For people like Masika, social and religious claims merge. UCE counts about 300,000 signed chastity pledges over the past decade. It is the kind of claim many secular critics mock. Yet schools where UCE has been regularly active have reported, over the course of three to four years, drastic drops in the rate of pregnancy among female students (from forty-nine one year to three at one school). More needs to be done to measure concrete results. But there is more going on than numbers. The American “ABC” health message is intrinsically limited by the poverty of its view of the meaning of our shared humanity. What is distinct about the Church’s voice amid the competing claims regarding human flourishing is the most obvious fact about the Church’s existence in the first place: the divine life in Christ.

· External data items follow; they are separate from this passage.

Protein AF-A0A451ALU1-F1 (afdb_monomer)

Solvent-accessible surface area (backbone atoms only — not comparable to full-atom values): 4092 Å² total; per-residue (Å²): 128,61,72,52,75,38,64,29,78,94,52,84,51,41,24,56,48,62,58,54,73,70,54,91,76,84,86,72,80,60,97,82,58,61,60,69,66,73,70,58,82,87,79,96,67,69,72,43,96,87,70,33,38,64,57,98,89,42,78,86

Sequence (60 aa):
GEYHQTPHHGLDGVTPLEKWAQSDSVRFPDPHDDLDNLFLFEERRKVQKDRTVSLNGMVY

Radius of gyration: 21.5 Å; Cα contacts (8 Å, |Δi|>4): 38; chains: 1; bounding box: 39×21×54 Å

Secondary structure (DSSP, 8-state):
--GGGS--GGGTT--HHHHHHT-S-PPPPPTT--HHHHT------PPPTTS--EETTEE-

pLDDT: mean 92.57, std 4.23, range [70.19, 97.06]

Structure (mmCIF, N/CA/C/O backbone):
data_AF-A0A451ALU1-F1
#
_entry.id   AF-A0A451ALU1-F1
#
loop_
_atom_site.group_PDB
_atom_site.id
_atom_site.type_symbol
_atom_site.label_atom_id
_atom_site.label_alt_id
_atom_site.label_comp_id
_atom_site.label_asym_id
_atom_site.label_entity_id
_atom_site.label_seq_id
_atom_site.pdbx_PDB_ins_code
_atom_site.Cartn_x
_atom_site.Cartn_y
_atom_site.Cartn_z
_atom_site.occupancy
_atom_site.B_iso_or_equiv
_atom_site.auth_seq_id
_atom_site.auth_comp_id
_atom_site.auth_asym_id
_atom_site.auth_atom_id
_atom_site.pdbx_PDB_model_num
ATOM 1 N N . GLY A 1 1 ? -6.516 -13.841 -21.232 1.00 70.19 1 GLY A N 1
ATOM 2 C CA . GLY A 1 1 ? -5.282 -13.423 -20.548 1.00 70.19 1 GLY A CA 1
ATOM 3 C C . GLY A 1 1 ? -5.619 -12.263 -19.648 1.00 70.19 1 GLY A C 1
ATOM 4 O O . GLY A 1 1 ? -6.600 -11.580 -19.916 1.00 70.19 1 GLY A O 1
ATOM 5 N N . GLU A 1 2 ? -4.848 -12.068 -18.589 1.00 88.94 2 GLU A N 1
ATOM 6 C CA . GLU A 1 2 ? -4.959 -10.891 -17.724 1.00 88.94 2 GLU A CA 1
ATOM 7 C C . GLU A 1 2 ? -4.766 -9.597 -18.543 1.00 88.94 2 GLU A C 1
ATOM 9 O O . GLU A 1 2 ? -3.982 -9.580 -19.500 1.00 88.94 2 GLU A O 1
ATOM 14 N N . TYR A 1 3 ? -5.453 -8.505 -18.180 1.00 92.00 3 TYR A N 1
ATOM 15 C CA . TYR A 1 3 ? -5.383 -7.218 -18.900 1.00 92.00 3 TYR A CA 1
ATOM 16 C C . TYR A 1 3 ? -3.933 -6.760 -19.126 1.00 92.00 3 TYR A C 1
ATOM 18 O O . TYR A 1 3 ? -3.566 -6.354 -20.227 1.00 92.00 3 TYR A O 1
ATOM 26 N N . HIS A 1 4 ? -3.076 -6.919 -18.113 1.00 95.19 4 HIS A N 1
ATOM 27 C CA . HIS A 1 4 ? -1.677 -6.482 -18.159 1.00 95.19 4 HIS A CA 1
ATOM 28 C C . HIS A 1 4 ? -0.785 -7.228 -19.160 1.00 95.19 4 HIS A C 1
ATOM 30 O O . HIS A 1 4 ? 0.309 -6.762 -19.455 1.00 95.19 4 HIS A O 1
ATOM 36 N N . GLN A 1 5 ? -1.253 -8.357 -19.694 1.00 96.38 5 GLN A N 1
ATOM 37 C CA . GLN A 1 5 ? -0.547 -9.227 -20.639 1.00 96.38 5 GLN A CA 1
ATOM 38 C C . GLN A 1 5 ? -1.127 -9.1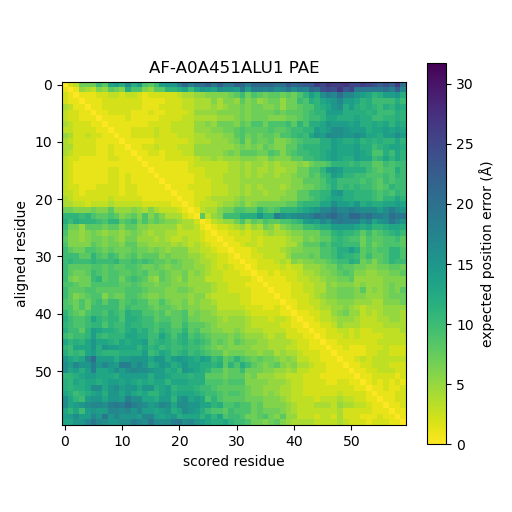12 -22.052 1.00 96.38 5 GLN A C 1
ATOM 40 O O . GLN A 1 5 ? -0.678 -9.803 -22.962 1.00 96.38 5 GLN A O 1
ATOM 45 N N . THR A 1 6 ? -2.152 -8.280 -22.243 1.00 96.56 6 THR A N 1
ATOM 46 C CA . THR A 1 6 ? -2.836 -8.132 -23.528 1.00 96.56 6 THR A CA 1
ATOM 47 C C . THR A 1 6 ? -2.360 -6.851 -24.220 1.00 96.56 6 THR A C 1
ATOM 49 O O . THR A 1 6 ? -2.337 -5.805 -23.568 1.00 96.56 6 THR A O 1
ATOM 52 N N . PRO A 1 7 ? -1.989 -6.898 -25.518 1.00 96.19 7 PRO A N 1
ATOM 53 C CA . PRO A 1 7 ? -1.710 -5.713 -26.326 1.00 96.19 7 PRO A CA 1
ATOM 54 C C . PRO A 1 7 ? -2.783 -4.642 -26.160 1.00 96.19 7 PRO A C 1
ATOM 56 O O . PRO A 1 7 ? -3.971 -4.907 -26.362 1.00 96.19 7 PRO A O 1
ATOM 59 N N . HIS A 1 8 ? -2.374 -3.431 -25.788 1.00 95.56 8 HIS A N 1
ATOM 60 C CA . HIS A 1 8 ? -3.307 -2.348 -25.516 1.00 95.56 8 HIS A CA 1
ATOM 61 C C . HIS A 1 8 ? -3.274 -1.309 -26.639 1.00 95.56 8 HIS A C 1
ATOM 63 O O . HIS A 1 8 ? -2.228 -0.740 -26.948 1.00 95.56 8 HIS A O 1
ATOM 69 N N . HIS A 1 9 ? -4.437 -1.012 -27.228 1.00 94.69 9 HIS A N 1
ATOM 70 C CA . HIS A 1 9 ? -4.550 -0.062 -28.343 1.00 94.69 9 HIS A CA 1
ATOM 71 C C . HIS A 1 9 ? -4.018 1.336 -27.985 1.00 94.69 9 HIS A C 1
ATOM 73 O O . HIS A 1 9 ? -3.354 1.974 -28.789 1.00 94.69 9 HIS A O 1
ATOM 79 N N . GLY A 1 10 ? -4.257 1.802 -26.755 1.00 95.12 10 GLY A N 1
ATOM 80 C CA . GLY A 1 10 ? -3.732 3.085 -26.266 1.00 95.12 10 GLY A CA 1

The God who creates, purposes, forgives, empowers, and transforms inevitably makes discussion of sexual health a matter of “evangel,” or “good news.” By reorienting human life toward the practice of faithful generative love, God reveals himself within a realm of engraced existence that changes common life. In the small rural community of ­Gasaka, Burundi, not so distant in time from a long civil war, UCE club members from the local secondary school recently invited parents and the adult community to a set of presentations. They performed plays, skits, poems, and songs that endorsed chastity, within and outside of marriage, as a specifically Christian vision.

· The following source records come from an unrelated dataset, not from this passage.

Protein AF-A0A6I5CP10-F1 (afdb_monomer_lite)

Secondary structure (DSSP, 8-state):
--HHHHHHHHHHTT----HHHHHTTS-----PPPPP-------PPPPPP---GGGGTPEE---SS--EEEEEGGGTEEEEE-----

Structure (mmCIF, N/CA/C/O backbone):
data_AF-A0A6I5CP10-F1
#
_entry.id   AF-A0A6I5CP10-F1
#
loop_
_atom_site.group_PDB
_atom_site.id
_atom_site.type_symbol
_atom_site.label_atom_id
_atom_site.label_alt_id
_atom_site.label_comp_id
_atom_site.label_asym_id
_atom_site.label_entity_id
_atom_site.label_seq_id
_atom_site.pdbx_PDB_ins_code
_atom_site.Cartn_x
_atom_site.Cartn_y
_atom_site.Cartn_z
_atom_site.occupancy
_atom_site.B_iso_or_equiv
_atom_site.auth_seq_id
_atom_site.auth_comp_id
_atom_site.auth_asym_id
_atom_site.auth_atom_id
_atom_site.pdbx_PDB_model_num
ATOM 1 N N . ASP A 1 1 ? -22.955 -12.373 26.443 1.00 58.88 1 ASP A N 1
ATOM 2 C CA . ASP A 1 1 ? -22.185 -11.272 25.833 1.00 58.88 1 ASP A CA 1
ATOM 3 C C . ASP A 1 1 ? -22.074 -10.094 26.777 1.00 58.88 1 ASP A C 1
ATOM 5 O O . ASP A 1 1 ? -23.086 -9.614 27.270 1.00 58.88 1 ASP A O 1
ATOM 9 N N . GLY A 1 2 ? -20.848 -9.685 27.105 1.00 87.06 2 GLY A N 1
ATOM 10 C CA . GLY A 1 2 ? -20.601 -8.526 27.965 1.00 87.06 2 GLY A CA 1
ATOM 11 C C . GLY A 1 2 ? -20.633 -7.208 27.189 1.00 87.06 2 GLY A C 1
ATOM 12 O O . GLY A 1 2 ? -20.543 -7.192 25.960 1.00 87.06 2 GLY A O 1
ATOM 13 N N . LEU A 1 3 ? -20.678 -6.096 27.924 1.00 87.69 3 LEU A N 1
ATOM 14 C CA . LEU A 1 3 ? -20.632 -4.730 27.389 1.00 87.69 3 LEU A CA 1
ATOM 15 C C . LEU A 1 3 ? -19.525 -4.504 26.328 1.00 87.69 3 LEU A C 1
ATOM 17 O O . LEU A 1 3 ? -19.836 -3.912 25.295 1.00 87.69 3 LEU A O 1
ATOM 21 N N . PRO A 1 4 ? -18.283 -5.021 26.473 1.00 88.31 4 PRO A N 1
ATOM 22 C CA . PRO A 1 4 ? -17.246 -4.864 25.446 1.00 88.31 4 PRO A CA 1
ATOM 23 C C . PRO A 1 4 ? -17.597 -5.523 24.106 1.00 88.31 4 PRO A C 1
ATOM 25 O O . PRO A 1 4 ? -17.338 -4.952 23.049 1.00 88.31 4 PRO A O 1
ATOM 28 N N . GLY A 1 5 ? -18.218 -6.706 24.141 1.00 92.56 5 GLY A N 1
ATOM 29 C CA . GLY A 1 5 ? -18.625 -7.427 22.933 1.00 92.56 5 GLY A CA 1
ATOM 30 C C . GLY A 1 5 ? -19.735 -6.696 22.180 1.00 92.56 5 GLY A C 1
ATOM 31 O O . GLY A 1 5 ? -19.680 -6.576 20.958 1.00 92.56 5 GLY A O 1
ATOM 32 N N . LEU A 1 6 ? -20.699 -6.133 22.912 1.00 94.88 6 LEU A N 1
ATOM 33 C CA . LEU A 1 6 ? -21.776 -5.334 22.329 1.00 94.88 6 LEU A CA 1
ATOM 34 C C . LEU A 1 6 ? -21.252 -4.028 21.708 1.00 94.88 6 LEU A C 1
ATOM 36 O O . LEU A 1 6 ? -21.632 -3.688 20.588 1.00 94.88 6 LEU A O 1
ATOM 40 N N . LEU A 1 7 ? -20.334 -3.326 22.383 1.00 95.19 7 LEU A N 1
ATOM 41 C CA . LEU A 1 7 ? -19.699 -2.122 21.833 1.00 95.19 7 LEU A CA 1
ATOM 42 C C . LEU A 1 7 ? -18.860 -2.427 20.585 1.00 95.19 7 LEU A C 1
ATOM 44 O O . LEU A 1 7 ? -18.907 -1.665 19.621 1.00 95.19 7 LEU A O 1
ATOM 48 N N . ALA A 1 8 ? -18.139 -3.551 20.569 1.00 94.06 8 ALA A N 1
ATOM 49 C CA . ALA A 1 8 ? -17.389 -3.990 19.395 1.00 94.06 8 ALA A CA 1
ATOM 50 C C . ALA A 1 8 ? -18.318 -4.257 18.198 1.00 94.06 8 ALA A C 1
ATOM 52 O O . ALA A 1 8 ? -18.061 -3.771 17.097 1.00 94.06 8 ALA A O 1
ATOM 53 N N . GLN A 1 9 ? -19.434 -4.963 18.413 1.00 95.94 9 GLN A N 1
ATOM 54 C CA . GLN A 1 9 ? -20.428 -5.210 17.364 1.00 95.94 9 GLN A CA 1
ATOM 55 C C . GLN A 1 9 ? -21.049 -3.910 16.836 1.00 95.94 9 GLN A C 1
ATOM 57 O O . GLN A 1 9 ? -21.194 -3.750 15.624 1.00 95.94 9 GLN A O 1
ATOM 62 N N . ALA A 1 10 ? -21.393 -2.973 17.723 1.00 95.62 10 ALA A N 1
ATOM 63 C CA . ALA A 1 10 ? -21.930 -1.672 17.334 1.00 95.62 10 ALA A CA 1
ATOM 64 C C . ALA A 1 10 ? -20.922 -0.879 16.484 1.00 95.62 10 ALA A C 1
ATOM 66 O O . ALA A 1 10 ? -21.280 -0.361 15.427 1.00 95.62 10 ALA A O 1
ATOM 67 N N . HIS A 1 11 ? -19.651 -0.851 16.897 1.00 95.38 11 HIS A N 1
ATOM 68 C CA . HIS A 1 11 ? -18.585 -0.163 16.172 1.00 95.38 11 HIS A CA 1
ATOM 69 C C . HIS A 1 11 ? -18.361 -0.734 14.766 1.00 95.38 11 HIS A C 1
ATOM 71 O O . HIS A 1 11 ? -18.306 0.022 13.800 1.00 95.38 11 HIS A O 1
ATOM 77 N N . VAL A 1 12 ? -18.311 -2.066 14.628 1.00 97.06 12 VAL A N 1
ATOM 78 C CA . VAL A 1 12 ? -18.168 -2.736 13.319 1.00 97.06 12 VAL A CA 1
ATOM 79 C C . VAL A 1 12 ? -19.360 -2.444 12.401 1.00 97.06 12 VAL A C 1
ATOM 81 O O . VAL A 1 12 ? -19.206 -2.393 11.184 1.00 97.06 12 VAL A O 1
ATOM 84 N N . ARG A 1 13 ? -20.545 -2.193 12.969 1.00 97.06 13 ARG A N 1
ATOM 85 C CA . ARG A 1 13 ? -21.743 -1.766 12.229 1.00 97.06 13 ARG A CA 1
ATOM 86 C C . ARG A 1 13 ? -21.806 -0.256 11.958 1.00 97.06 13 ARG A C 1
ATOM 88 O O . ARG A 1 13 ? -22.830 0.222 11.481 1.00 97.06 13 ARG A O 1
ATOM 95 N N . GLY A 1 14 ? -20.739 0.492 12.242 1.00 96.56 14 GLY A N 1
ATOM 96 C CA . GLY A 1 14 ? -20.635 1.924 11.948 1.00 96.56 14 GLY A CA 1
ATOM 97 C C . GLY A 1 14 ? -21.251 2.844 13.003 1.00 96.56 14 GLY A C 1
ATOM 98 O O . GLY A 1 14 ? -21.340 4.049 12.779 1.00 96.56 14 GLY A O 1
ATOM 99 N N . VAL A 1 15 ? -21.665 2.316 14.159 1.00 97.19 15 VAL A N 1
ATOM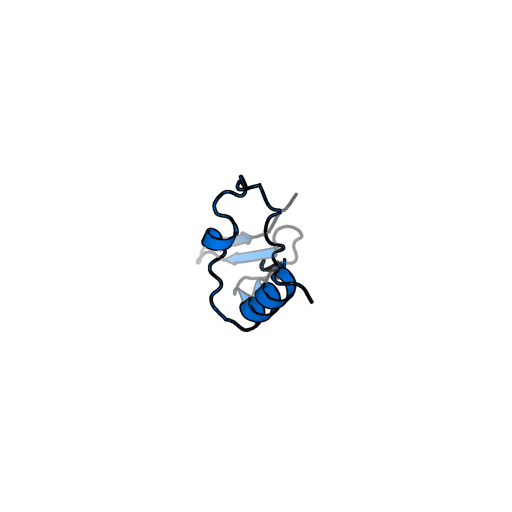 100 C CA . VAL A 1 15 ? -22.131 3.153 15.270 1.00 97.19 15 VAL A CA 1
ATOM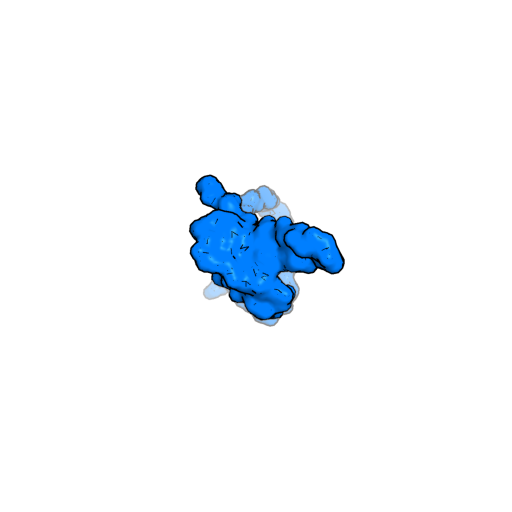 101 C C . VAL A 1 15 ? -20.931 3.844 15.915 1.00 97.19 15 VAL A C 1
ATOM 103 O O . VAL A 1 15 ? -19.950 3.201 16.299 1.00 97.19 15 VAL A O 1
ATOM 106 N N . THR A 1 16 ? -21.019 5.163 16.078 1.00 95.44 16 THR A N 1
ATOM 107 C CA . THR A 1 16 ? -20.001 5.943 16.788 1.00 95.44 16 THR A CA 1
ATOM 108 C C . THR A 1 16 ? -19.972 5.556 18.266 1.00 95.44 16 THR A C 1
ATOM 110 O O . THR A 1 16 ? -20.896 5.861 19.018 1.00 95.44 16 THR A O 1
ATOM 113 N N . VAL A 1 17 ? -18.883 4.921 18.700 1.00 94.12 17 VAL A N 1
ATOM 114 C CA . VAL A 1 17 ? -18.626 4.585 20.106 1.00 94.12 17 VAL A CA 1
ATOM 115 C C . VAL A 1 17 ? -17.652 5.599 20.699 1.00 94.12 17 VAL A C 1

Some of the parents, illiterate subsistence farmers, stood up and expressed their astonishment at the wonderful things these young people had learned. Their own children, one parent said, had brought them a message of “a new way of living.” The adults asked to sign chastity commitment cards, pledging to be faithful in marriage and to God. Many of the parents could not read, write, or even “make their mark” on the commitment card. The students took the hands of their parents and helped them to sign. An entire community of generations was reconstituted within the created sphere of God’s love.

Being smart, safe, and sexy is not about a “new way of living.” It is about damage control within ways of living that are already out of control. When America’s civic culture promulgates its acronymic exhortations, it announces its own impotence as a formative culture. Something different happens when Muslim students in Tanzania listen to messages of “waiting” and “faithfulness” (the nation requires that groups like UCE address all faiths in their schools). This isn’t the expected Western assault on their culture. They hear, in fact, an invitation to a place of flourishing that is otherwise receding for young people around the world. Instead of encountering the scandal the West so often exports, they learn trust. This is the future.

There are around 1.2 million Americans who are infected with HIV today. Of the 50,000 new infections each year, about one-fourth are among young people, aged thirteen to twenty-four. These represent but a fraction of the 20 million new cases of STDs the U.S. sees each year, among young and old both. Meanwhile, every day, over 5.5 million riders on New York City’s subways stare at messages whose content represents defeat in the face of a voracious civilization of despair. Perhaps they look away and burrow back into their books or close their eyes amid the sealed chambers of their earphones. Here, everybody is urged to be proud in the solitude of their goalless desires.

The message of the Gospel stands above ground, in the light. It can be seen and heard by African and American alike. The last few years of cultural turmoil in the West and around the globe have begun to pull the veil from this reality, and inaugurated a new era of clarity. With it come ministries of clarity. Despite opposition from the devolved cultures of the West, they witness with a new freedom.

Ephraim Radner is professor of historical theology at Wycliffe College.